I propose adding Meat Pies to the exchange as a new commodity. As the American Indians say in some proverb: 'when the world turns to sh*t, you can't eat money' (or something like that); well at least you can eat your pies.
 


OK, what would you rather have, $35 or an ounce of gold from the 1930's?]

I know if I had left my $35 in 1930 at (Ithink you could get 2.5%) the bank and stored an ounce of gold, which would be the better today.

I do not say that gold is the best investment, what seems to be misssed is that at this time I believe gold to be undervalue and that money in the bank, or in bonds etc would be at greater risk. And the stock market, well it sti..s.

In fact I have said many times in this thread that I hope I can recognise when gold has peaked so that I will then turn my attention to property, or oil, or its alternative, or whatever I think then is the safest sleep at night investment.

But that's just me.

ps. someone will do the sum and I may be wrong on that, but I think an ounce of gold was $35 up to 1970, which makes a big difference
 
I now have pies to throw too.

All support mentioned smashed.
Making a lower low.
Significant pullback.
Off 6.5% ish, so you have one card left.

Better get down the mint again buddy.

Who would have thought a correction in oil would have effected POG.
 
This one from James Turk is (pwhew) minus the meat pies.


 
This one from James Turk is (pwhew) minus the meat pies.
explod, the problem with his position is that he is saying gold never loses it's value.

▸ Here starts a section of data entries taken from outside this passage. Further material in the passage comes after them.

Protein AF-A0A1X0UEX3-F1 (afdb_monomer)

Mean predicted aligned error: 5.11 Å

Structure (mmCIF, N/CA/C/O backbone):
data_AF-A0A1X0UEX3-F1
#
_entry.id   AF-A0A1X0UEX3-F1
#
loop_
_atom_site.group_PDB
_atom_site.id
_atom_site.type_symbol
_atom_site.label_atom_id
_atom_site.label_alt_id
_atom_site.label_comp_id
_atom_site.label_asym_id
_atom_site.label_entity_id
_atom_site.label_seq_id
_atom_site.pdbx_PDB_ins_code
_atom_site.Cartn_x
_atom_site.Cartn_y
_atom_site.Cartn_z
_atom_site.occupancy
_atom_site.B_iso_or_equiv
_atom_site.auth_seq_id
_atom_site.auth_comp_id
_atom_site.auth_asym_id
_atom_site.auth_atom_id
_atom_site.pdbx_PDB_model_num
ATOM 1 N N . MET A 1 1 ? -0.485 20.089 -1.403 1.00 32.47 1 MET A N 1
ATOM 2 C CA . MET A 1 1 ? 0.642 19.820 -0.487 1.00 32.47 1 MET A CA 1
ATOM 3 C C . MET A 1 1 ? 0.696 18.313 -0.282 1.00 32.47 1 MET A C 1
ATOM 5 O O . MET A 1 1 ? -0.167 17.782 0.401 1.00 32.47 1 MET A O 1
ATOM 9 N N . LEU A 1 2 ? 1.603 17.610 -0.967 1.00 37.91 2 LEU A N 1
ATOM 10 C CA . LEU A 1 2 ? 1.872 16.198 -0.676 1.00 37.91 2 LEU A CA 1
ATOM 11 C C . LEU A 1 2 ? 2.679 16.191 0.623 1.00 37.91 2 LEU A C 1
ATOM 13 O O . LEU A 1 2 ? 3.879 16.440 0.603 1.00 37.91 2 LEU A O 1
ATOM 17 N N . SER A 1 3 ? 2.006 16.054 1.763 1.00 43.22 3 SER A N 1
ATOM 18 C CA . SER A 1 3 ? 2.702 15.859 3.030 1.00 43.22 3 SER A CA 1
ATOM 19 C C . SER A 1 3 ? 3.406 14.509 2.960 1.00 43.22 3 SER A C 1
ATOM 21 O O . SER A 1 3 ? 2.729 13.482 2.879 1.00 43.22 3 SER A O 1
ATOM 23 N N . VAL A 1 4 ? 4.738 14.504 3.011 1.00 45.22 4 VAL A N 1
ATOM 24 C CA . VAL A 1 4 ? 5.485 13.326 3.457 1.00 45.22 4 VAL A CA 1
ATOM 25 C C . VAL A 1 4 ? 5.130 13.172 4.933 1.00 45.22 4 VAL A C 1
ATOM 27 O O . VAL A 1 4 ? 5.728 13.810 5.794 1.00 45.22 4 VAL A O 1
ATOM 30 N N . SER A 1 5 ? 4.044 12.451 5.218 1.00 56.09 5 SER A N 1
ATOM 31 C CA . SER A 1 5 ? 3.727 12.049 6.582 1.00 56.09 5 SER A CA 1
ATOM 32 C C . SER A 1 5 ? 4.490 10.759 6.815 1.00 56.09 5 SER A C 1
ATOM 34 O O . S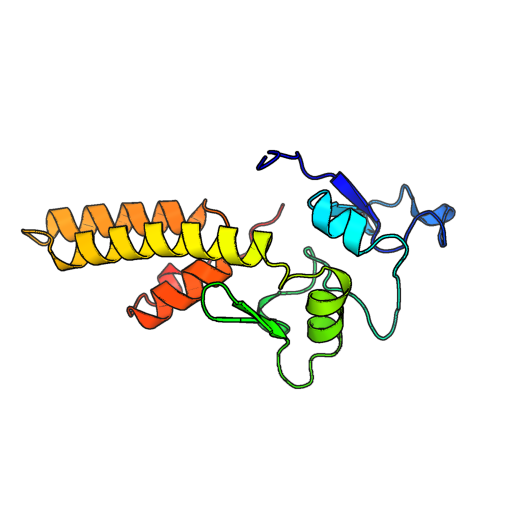ER A 1 5 ? 4.340 9.795 6.063 1.00 56.09 5 SER A O 1
ATOM 36 N N . PHE A 1 6 ? 5.312 10.747 7.858 1.00 69.00 6 PHE A N 1
ATOM 37 C CA . PHE A 1 6 ? 5.706 9.489 8.470 1.00 69.00 6 PHE A CA 1
ATOM 38 C C . PHE A 1 6 ? 4.417 8.716 8.799 1.00 69.00 6 PHE A C 1
ATOM 40 O O . PHE A 1 6 ? 3.371 9.330 9.051 1.00 69.00 6 PHE A O 1
ATOM 47 N N . GLY A 1 7 ? 4.445 7.389 8.671 1.00 79.62 7 GLY A N 1
ATOM 48 C CA . GLY A 1 7 ? 3.289 6.577 9.038 1.00 79.62 7 GLY A CA 1
ATOM 49 C C . GLY A 1 7 ? 2.930 6.811 10.506 1.00 79.62 7 GLY A C 1
ATOM 50 O O . GLY A 1 7 ? 3.809 7.013 11.342 1.00 79.62 7 GLY A O 1
ATOM 51 N N . ASP A 1 8 ? 1.639 6.796 10.803 1.00 89.69 8 ASP A N 1
ATOM 52 C CA . ASP A 1 8 ? 1.110 6.849 12.155 1.00 89.69 8 ASP A CA 1
ATOM 53 C C . ASP A 1 8 ? 0.910 5.424 12.676 1.00 89.69 8 ASP A C 1
ATOM 55 O O . ASP A 1 8 ? 0.573 4.504 11.922 1.00 89.69 8 ASP A O 1
ATOM 59 N N . VAL A 1 9 ? 1.067 5.256 13.990 1.00 92.44 9 VAL A N 1
ATOM 60 C CA . VAL A 1 9 ? 0.612 4.042 14.670 1.00 92.44 9 VAL A CA 1
ATOM 61 C C . VAL A 1 9 ? -0.914 3.994 14.585 1.00 92.44 9 VAL A C 1
ATOM 63 O O . VAL A 1 9 ? -1.603 4.907 15.045 1.00 92.44 9 VAL A O 1
ATOM 66 N N . GLU A 1 10 ? -1.431 2.924 13.996 1.00 93.81 10 GLU A N 1
ATOM 67 C CA . GLU A 1 10 ? -2.853 2.652 13.806 1.00 93.81 10 GLU A CA 1
ATOM 68 C C . GLU A 1 10 ? -3.278 1.445 14.641 1.00 93.81 10 GLU A C 1
ATOM 70 O O . GLU A 1 10 ? -2.572 0.438 14.708 1.00 93.81 10 GLU A 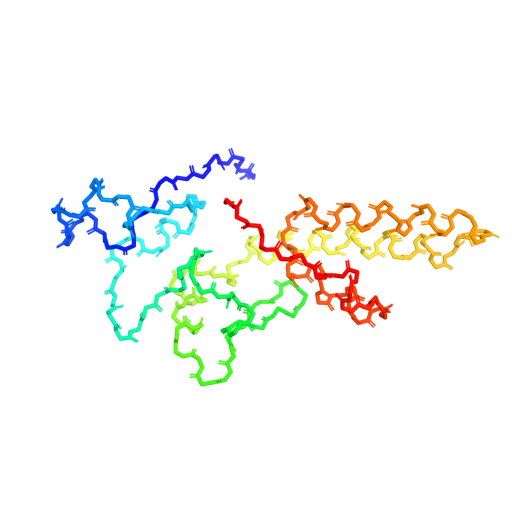O 1
ATOM 75 N N . HIS A 1 11 ? -4.463 1.523 15.246 1.00 95.38 11 HIS A N 1
ATOM 76 C CA . HIS A 1 11 ? -5.020 0.450 16.061 1.00 95.38 11 HIS A CA 1
ATOM 77 C C . HIS A 1 11 ? -6.039 -0.367 15.274 1.00 95.38 11 HIS A C 1
ATOM 79 O O . HIS A 1 11 ? -7.085 0.164 14.910 1.00 95.38 11 HIS A O 1
ATOM 85 N N . ILE A 1 12 ? -5.828 -1.675 15.109 1.00 95.38 12 ILE A N 1
ATOM 86 C CA . ILE A 1 12 ? -6.823 -2.562 14.477 1.00 95.38 12 ILE A CA 1
ATOM 87 C C . ILE A 1 12 ? -8.164 -2.429 15.220 1.00 95.38 12 ILE A C 1
ATOM 89 O O . ILE A 1 12 ? -9.165 -2.007 14.637 1.00 95.38 12 ILE A O 1
ATOM 93 N N . LYS A 1 13 ? -8.147 -2.675 16.533 1.00 96.38 13 LYS A N 1
ATOM 94 C CA . LYS A 1 13 ? -9.213 -2.388 17.498 1.00 96.38 13 LYS A CA 1
ATOM 95 C C . LYS A 1 13 ? -9.032 -0.976 18.059 1.00 96.38 13 LYS A C 1
ATOM 97 O O . LYS A 1 13 ? -8.093 -0.750 18.825 1.00 96.38 13 LYS A O 1
ATOM 102 N N . PRO A 1 14 ? -9.913 -0.023 17.722 1.00 96.31 14 PRO A N 1
ATOM 103 C CA . PRO A 1 14 ? -9.708 1.386 18.019 1.00 96.31 14 PRO A CA 1
ATOM 104 C C . PRO A 1 14 ? -9.771 1.672 19.517 1.00 96.31 14 PRO A C 1
ATOM 106 O O . PRO A 1 14 ? -10.651 1.185 20.230 1.00 96.31 14 PRO A O 1
ATOM 109 N N . LYS A 1 15 ? -8.881 2.560 19.969 1.00 95.00 15 LYS A N 1
ATOM 110 C CA . LYS A 1 15 ? -8.744 2.969 21.376 1.00 95.00 15 LYS A CA 1
ATOM 111 C C . LYS A 1 15 ? -10.039 3.455 22.034 1.00 95.00 15 LYS A C 1
ATOM 113 O O . LYS A 1 15 ? -10.207 3.291 23.234 1.00 95.00 15 LYS A O 1
ATOM 118 N N . SER A 1 16 ? -10.947 4.058 21.262 1.00 96.62 16 SER A N 1
ATOM 119 C CA . SER A 1 16 ? -12.229 4.572 21.763 1.00 96.62 16 SER A CA 1
ATOM 120 C C . SER A 1 16 ? -13.209 3.466 22.155 1.00 96.62 16 SER A C 1
ATOM 122 O O . SER A 1 16 ? -14.070 3.702 22.996 1.00 96.62 16 SER A O 1
ATOM 124 N N . LYS A 1 17 ? -13.084 2.275 21.556 1.00 97.12 17 LYS A N 1
ATOM 125 C CA . LYS A 1 17 ? -13.952 1.113 21.810 1.00 97.12 17 LYS A CA 1
ATOM 126 C C . LYS A 1 17 ? -13.251 0.036 22.639 1.00 97.12 17 LYS A C 1
ATOM 128 O O . LYS A 1 17 ? -13.916 -0.705 23.351 1.00 97.12 17 LYS A O 1
ATOM 133 N N . PHE A 1 18 ? -11.921 -0.028 22.562 1.00 97.38 18 PHE A N 1
ATOM 134 C CA . PHE A 1 18 ? -11.098 -1.058 23.196 1.00 97.38 18 PHE A CA 1
ATOM 135 C C . PHE A 1 18 ? -9.896 -0.437 23.936 1.00 97.38 18 PHE A C 1
ATOM 137 O O . PHE A 1 18 ? -8.753 -0.598 23.501 1.00 97.38 18 PHE A O 1
ATOM 144 N N . PRO A 1 19 ? -10.120 0.293 25.045 1.00 96.38 19 PRO A N 1
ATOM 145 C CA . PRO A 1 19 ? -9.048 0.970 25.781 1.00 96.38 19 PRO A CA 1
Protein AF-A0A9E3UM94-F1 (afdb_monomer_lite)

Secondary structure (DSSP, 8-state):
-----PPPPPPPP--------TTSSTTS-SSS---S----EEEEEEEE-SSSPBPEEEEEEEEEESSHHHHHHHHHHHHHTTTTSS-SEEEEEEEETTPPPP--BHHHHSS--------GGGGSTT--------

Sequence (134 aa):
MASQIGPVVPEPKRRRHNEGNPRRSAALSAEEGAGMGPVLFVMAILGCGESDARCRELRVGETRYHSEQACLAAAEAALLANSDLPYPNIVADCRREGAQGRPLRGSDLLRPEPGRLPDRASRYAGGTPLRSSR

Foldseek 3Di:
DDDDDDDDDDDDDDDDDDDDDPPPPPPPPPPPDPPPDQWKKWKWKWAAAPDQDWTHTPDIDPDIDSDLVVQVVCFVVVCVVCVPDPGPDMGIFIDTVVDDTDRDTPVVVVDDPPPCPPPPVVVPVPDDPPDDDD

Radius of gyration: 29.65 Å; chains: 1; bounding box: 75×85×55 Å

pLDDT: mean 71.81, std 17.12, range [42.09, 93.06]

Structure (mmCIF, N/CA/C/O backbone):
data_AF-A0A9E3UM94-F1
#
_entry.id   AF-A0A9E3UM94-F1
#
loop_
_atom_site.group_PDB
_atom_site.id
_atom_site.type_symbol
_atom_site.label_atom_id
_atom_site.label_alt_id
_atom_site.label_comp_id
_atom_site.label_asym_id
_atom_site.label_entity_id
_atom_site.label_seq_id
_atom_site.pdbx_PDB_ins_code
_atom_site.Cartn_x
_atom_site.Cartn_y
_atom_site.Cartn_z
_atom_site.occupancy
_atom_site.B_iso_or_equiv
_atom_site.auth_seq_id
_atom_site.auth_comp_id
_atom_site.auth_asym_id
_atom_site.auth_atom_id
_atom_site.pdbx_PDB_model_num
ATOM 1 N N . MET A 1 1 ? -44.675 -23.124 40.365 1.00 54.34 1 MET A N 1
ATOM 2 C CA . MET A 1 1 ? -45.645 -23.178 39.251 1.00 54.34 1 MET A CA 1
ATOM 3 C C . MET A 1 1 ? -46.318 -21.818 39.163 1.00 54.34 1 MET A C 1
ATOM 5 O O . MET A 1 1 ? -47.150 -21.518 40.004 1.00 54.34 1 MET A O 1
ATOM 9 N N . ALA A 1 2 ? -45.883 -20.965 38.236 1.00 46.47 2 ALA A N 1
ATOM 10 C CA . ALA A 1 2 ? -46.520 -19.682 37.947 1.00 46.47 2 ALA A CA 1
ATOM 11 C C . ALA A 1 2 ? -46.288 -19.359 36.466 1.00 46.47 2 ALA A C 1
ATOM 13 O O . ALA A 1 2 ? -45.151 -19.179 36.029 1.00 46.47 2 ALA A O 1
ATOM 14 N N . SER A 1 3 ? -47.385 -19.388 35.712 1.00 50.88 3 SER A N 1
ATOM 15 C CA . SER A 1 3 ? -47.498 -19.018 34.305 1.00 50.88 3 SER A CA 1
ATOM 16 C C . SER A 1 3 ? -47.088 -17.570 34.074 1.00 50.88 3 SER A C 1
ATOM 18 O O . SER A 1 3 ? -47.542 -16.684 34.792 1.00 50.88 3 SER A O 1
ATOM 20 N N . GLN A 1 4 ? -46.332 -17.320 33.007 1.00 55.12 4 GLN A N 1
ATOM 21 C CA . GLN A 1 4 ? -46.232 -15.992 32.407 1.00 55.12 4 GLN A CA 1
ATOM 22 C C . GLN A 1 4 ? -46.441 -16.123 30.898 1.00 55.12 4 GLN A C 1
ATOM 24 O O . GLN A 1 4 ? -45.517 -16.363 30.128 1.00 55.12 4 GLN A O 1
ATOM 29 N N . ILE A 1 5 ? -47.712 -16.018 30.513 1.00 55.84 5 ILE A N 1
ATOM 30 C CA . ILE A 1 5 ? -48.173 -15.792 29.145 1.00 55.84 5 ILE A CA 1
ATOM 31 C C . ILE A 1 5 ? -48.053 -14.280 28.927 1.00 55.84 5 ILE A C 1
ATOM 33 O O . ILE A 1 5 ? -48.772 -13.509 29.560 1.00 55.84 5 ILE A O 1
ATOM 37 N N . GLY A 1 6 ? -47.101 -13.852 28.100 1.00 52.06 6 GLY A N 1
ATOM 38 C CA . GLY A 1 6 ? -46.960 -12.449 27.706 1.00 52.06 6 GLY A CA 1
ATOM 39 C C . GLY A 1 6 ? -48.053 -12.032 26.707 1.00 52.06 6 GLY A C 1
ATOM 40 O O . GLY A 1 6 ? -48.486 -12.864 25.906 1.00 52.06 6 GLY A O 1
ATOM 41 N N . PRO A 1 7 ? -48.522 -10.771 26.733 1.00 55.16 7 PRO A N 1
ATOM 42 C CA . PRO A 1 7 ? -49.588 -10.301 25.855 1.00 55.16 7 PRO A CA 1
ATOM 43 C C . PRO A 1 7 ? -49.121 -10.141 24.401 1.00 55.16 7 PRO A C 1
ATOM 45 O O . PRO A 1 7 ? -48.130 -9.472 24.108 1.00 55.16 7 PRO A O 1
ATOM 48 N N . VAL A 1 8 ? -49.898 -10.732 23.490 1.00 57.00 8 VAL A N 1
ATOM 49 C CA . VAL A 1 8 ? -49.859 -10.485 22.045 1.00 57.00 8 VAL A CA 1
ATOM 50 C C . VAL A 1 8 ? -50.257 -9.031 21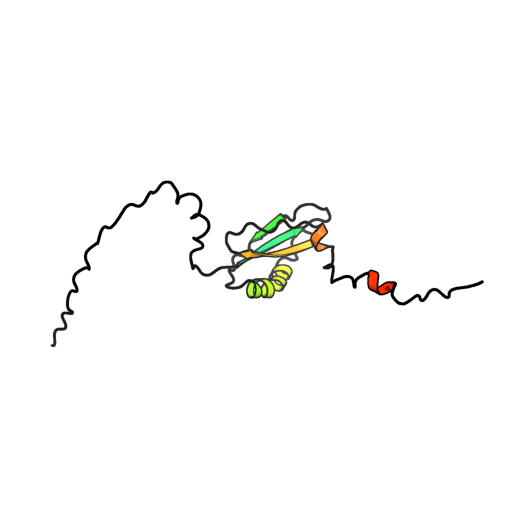.775 1.00 57.00 8 VAL A C 1
ATOM 52 O O . VAL A 1 8 ? -51.331 -8.584 22.178 1.00 57.00 8 VAL A O 1
ATOM 55 N N . VAL A 1 9 ? -49.382 -8.272 21.118 1.00 56.34 9 VAL A N 1
ATOM 56 C CA . VAL A 1 9 ? -49.657 -6.885 20.722 1.00 56.34 9 VAL A CA 1
ATOM 57 C C . VAL A 1 9 ? -50.073 -6.882 19.246 1.00 56.34 9 VAL A C 1
ATOM 59 O O . VAL A 1 9 ? -49.326 -7.415 18.424 1.00 56.34 9 VAL A O 1
ATOM 62 N N . PRO A 1 10 ? -51.244 -6.334 18.877 1.00 52.53 10 PRO A N 1
ATOM 63 C CA . PRO A 1 10 ? -51.699 -6.308 17.488 1.00 52.53 10 PRO A CA 1
ATOM 64 C C . PRO A 1 10 ? -50.999 -5.227 16.644 1.00 52.53 10 PRO A C 1
ATOM 66 O O . PRO A 1 10 ? -50.758 -4.109 17.101 1.00 52.53 10 PRO A O 1
ATOM 69 N N . GLU A 1 11 ? -50.718 -5.584 15.387 1.00 58.97 11 GLU A N 1
ATOM 70 C CA . GLU A 1 11 ? -50.124 -4.757 14.326 1.00 58.97 11 GLU A CA 1
ATOM 71 C C . GLU A 1 11 ? -50.775 -3.366 14.158 1.00 58.97 11 GLU A C 1
ATOM 73 O O . GLU A 1 11 ? -52.004 -3.255 14.056 1.00 58.97 11 GLU A O 1
ATOM 78 N N . PRO A 1 12 ? -49.982 -2.288 13.993 1.00 51.81 12 PRO A N 1
ATOM 79 C CA . PRO A 1 12 ? -50.504 -1.005 13.547 1.00 51.81 12 PRO A CA 1
ATOM 80 C C . PRO A 1 12 ? -50.748 -0.993 12.027 1.00 51.81 12 PRO A C 1
ATOM 82 O O . PRO A 1 12 ? -49.864 -1.211 11.200 1.00 51.81 12 PRO A O 1
ATOM 85 N N . LYS A 1 13 ? -52.000 -0.687 11.676 1.00 53.12 13 LYS A N 1
ATOM 86 C CA . LYS A 1 13 ? -52.570 -0.613 10.327 1.00 53.12 13 LYS A CA 1
ATOM 87 C C . LYS A 1 13 ? -51.757 0.258 9.357 1.00 53.12 13 LYS A C 1
ATOM 89 O O . LYS A 1 13 ? -51.597 1.462 9.554 1.00 53.12 13 LYS A O 1
ATOM 94 N N . ARG A 1 14 ? -51.398 -0.348 8.220 1.00 56.84 14 ARG A N 1
ATOM 95 C CA . ARG A 1 14 ? -50.964 0.284 6.960 1.00 56.84 14 ARG A CA 1
ATOM 96 C C . ARG A 1 14 ? -51.913 1.433 6.566 1.00 56.84 14 ARG A C 1
ATOM 98 O O . ARG A 1 14 ? -52.998 1.192 6.037 1.00 56.84 14 ARG A O 1
ATOM 105 N N . ARG A 1 15 ? -51.502 2.691 6.756 1.00 56.56 15 ARG A N 1
ATOM 106 C CA . ARG A 1 15 ? -52.130 3.845 6.086 1.00 56.56 15 ARG A CA 1
ATOM 107 C C . ARG A 1 15 ? -51.469 4.047 4.723 1.00 56.56 15 ARG A C 1
ATOM 109 O O . ARG A 1 15 ? -50.341 4.514 4.636 1.00 56.56 15 ARG A O 1
ATOM 116 N N . ARG A 1 16 ? -52.196 3.700 3.659 1.00 60.88 16 ARG A N 1
ATOM 117 C CA . ARG A 1 16 ? -51.923 4.147 2.286 1.00 60.88 16 ARG A CA 1
ATOM 118 C C . ARG A 1 16 ? -52.185 5.647 2.202 1.00 60.88 16 ARG A C 1
ATOM 120 O O . ARG A 1 16 ? -53.329 6.025 2.411 1.00 60.88 16 ARG A O 1
ATOM 127 N N . HIS A 1 17 ? -51.188 6.462 1.858 1.00 57.56 17 HIS A N 1
ATOM 128 C CA . HIS A 1 17 ? -51.432 7.799 1.310 1.00 57.56 17 HIS A CA 1
ATOM 129 C C . HIS A 1 17 ? -50.404 8.154 0.226 1.00 57.56 17 HIS A C 1
ATOM 131 O O . HIS A 1 17 ? -49.214 8.258 0.492 1.00 57.56 17 HIS A O 1
ATOM 137 N N . ASN A 1 18 ? -50.971 8.379 -0.962 1.00 56.34 18 ASN A N 1
ATOM 138 C CA . ASN A 1 18 ? -50.581 9.300 -2.026 1.00 56.34 18 ASN A CA 1
ATOM 139 C C . ASN A 1 18 ? -49.319 8.998 -2.862 1.00 56.34 18 ASN A C 1
ATOM 141 O O . ASN A 1 18 ? -48.211 9.428 -2.552 1.00 56.34 18 ASN A O 1
ATOM 145 N N . GLU A 1 19 ? -49.537 8.321 -3.995 1.00 54.72 19 GLU A N 1
ATOM 146 C CA . GLU A 1 19 ? -48.601 8.208 -5.119 1.00 54.72 19 GLU A CA 1
ATOM 147 C C . GLU A 1 19 ? -48.412 9.572 -5.806 1.00 54.72 19 GLU A C 1
ATOM 149 O O . GLU A 1 19 ? -49.052 9.905 -6.802 1.00 54.72 19 GLU A O 1
ATOM 154 N N . GLY A 1 20 ? -47.493 10.371 -5.266 1.00 53.72 20 GLY A N 1
ATOM 155 C CA . GLY A 1 20 ? -46.890 11.491 -5.977 1.00 53.72 20 GLY A CA 1
ATOM 156 C C . GLY A 1 20 ? -45.811 10.998 -6.946 1.00 53.72 20 GLY A C 1
ATOM 157 O O . GLY A 1 20 ? -44.703 10.695 -6.529 1.00 53.72 20 GLY A O 1
ATOM 158 N N . ASN A 1 21 ? -46.151 10.929 -8.237 1.00 60.62 21 ASN A N 1
ATOM 159 C CA . ASN A 1 21 ? -45.262 10.958 -9.412 1.00 60.62 21 ASN A CA 1
ATOM 160 C C . ASN A 1 21 ? -43.913 10.177 -9.339 1.00 60.62 21 ASN A C 1
ATOM 162 O O . ASN A 1 21 ? -42.875 10.769 -9.037 1.00 60.62 21 ASN A O 1
ATOM 166 N N . PRO A 1 22 ? -43.860 8.895 -9.756 1.00 52.34 22 PRO A N 1
ATOM 167 C CA . PRO A 1 22 ? -42.626 8.099 -9.742 1.00 52.34 22 PRO A CA 1
ATOM 168 C C . PRO A 1 22 ? -41.619 8.416 -10.868 1.00 52.34 22 PRO A C 1
ATOM 170 O O . PRO A 1 22 ? -40.575 7.774 -10.935 1.00 52.34 22 PRO A O 1
ATOM 173 N N . ARG A 1 23 ? -41.877 9.374 -11.775 1.00 54.62 23 ARG A N 1
ATOM 174 C CA . ARG A 1 23 ? -41.011 9.582 -12.960 1.00 54.62 23 ARG A CA 1
ATOM 175 C C . ARG A 1 23 ? -39.968 10.692 -12.840 1.00 54.62 23 ARG A C 1
ATOM 177 O O . ARG A 1 23 ? -39.154 10.839 -13.745 1.00 54.62 23 ARG A O 1
ATOM 184 N N . ARG A 1 24 ? -39.950 11.456 -11.743 1.00 52.66 24 ARG A N 1
ATOM 185 C CA . ARG A 1 24 ? -38.951 12.523 -11.517 1.00 52.66 24 ARG A CA 1
ATOM 186 C C . ARG A 1 24 ? -37.916 12.216 -10.433 1.00 52.66 24 ARG A C 1
ATOM 188 O O . ARG A 1 24 ? -36.950 12.959 -10.316 1.00 52.66 24 ARG A O 1
ATOM 195 N N . SER A 1 25 ? -38.073 11.114 -9.703 1.00 49.53 25 SER A N 1
ATOM 196 C CA . SER A 1 25 ? -37.218 10.773 -8.554 1.00 49.53 25 S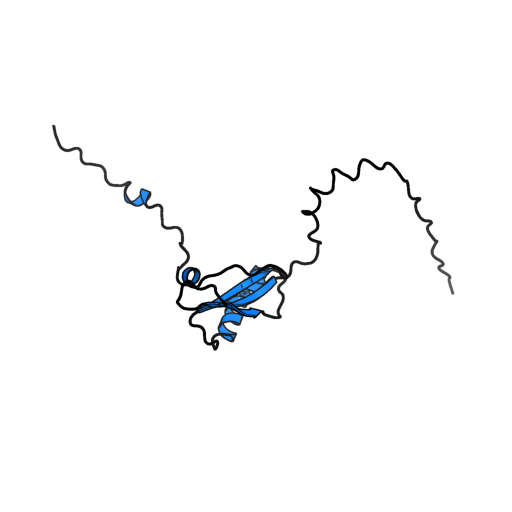ER A CA 1
ATOM 197 C C . SER A 1 25 ? -36.099 9.772 -8.877 1.00 49.53 25 SER A C 1
ATOM 199 O O . SER A 1 25 ? -35.297 9.460 -8.010 1.00 49.53 25 SER A O 1
ATOM 201 N N . ALA A 1 26 ? -36.006 9.268 -10.113 1.00 52.12 26 ALA A N 1
ATOM 202 C CA . ALA A 1 26 ? -35.042 8.220 -10.479 1.00 52.12 26 ALA A CA 1
ATOM 203 C C . ALA A 1 26 ? -33.636 8.729 -10.867 1.00 52.12 26 ALA A C 1
ATOM 205 O O . ALA A 1 26 ? -32.773 7.917 -11.177 1.00 52.12 26 ALA A O 1
ATOM 206 N N . ALA A 1 27 ? -33.387 10.044 -10.858 1.00 49.50 27 ALA A N 1
ATOM 207 C CA . ALA A 1 27 ? -32.092 10.613 -11.261 1.00 49.50 27 ALA A CA 1
ATOM 208 C C . ALA A 1 27 ? -31.287 11.255 -10.113 1.00 49.50 27 ALA A C 1
ATOM 210 O O . ALA A 1 27 ? -30.191 11.741 -10.359 1.00 49.50 27 ALA A O 1
ATOM 211 N N . LEU A 1 28 ? -31.799 11.253 -8.873 1.00 48.88 28 LEU A N 1
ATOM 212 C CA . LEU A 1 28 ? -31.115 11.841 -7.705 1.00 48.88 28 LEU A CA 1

This position is very wrong and deceiving:

So instead of focusing on gold’s price when buying it, focus on what gold is, what it offers, and what it accomplishes for you. Gold is a form of savings that securely preserves that portion of your wealth that you choose to hold as sound money.

Today, gold is not a constant value but goes up and down according to perception of it value. It is perceived to be a hedge against inflation. It does not securely preserve your wealth at all. People who bought gold in 1987, or recently at over $1000 have lost money. It does not matter right now if gold is going up in the long term, or not. It has gone down in value to this point. And, when inflation is curbed, the world economy recovers eventually, and when (if) the USD recovers, then the perception that gold is a hedge will mean it will tank. Might take 20 years, but gold is not a secure, constant, reliable store of wealth.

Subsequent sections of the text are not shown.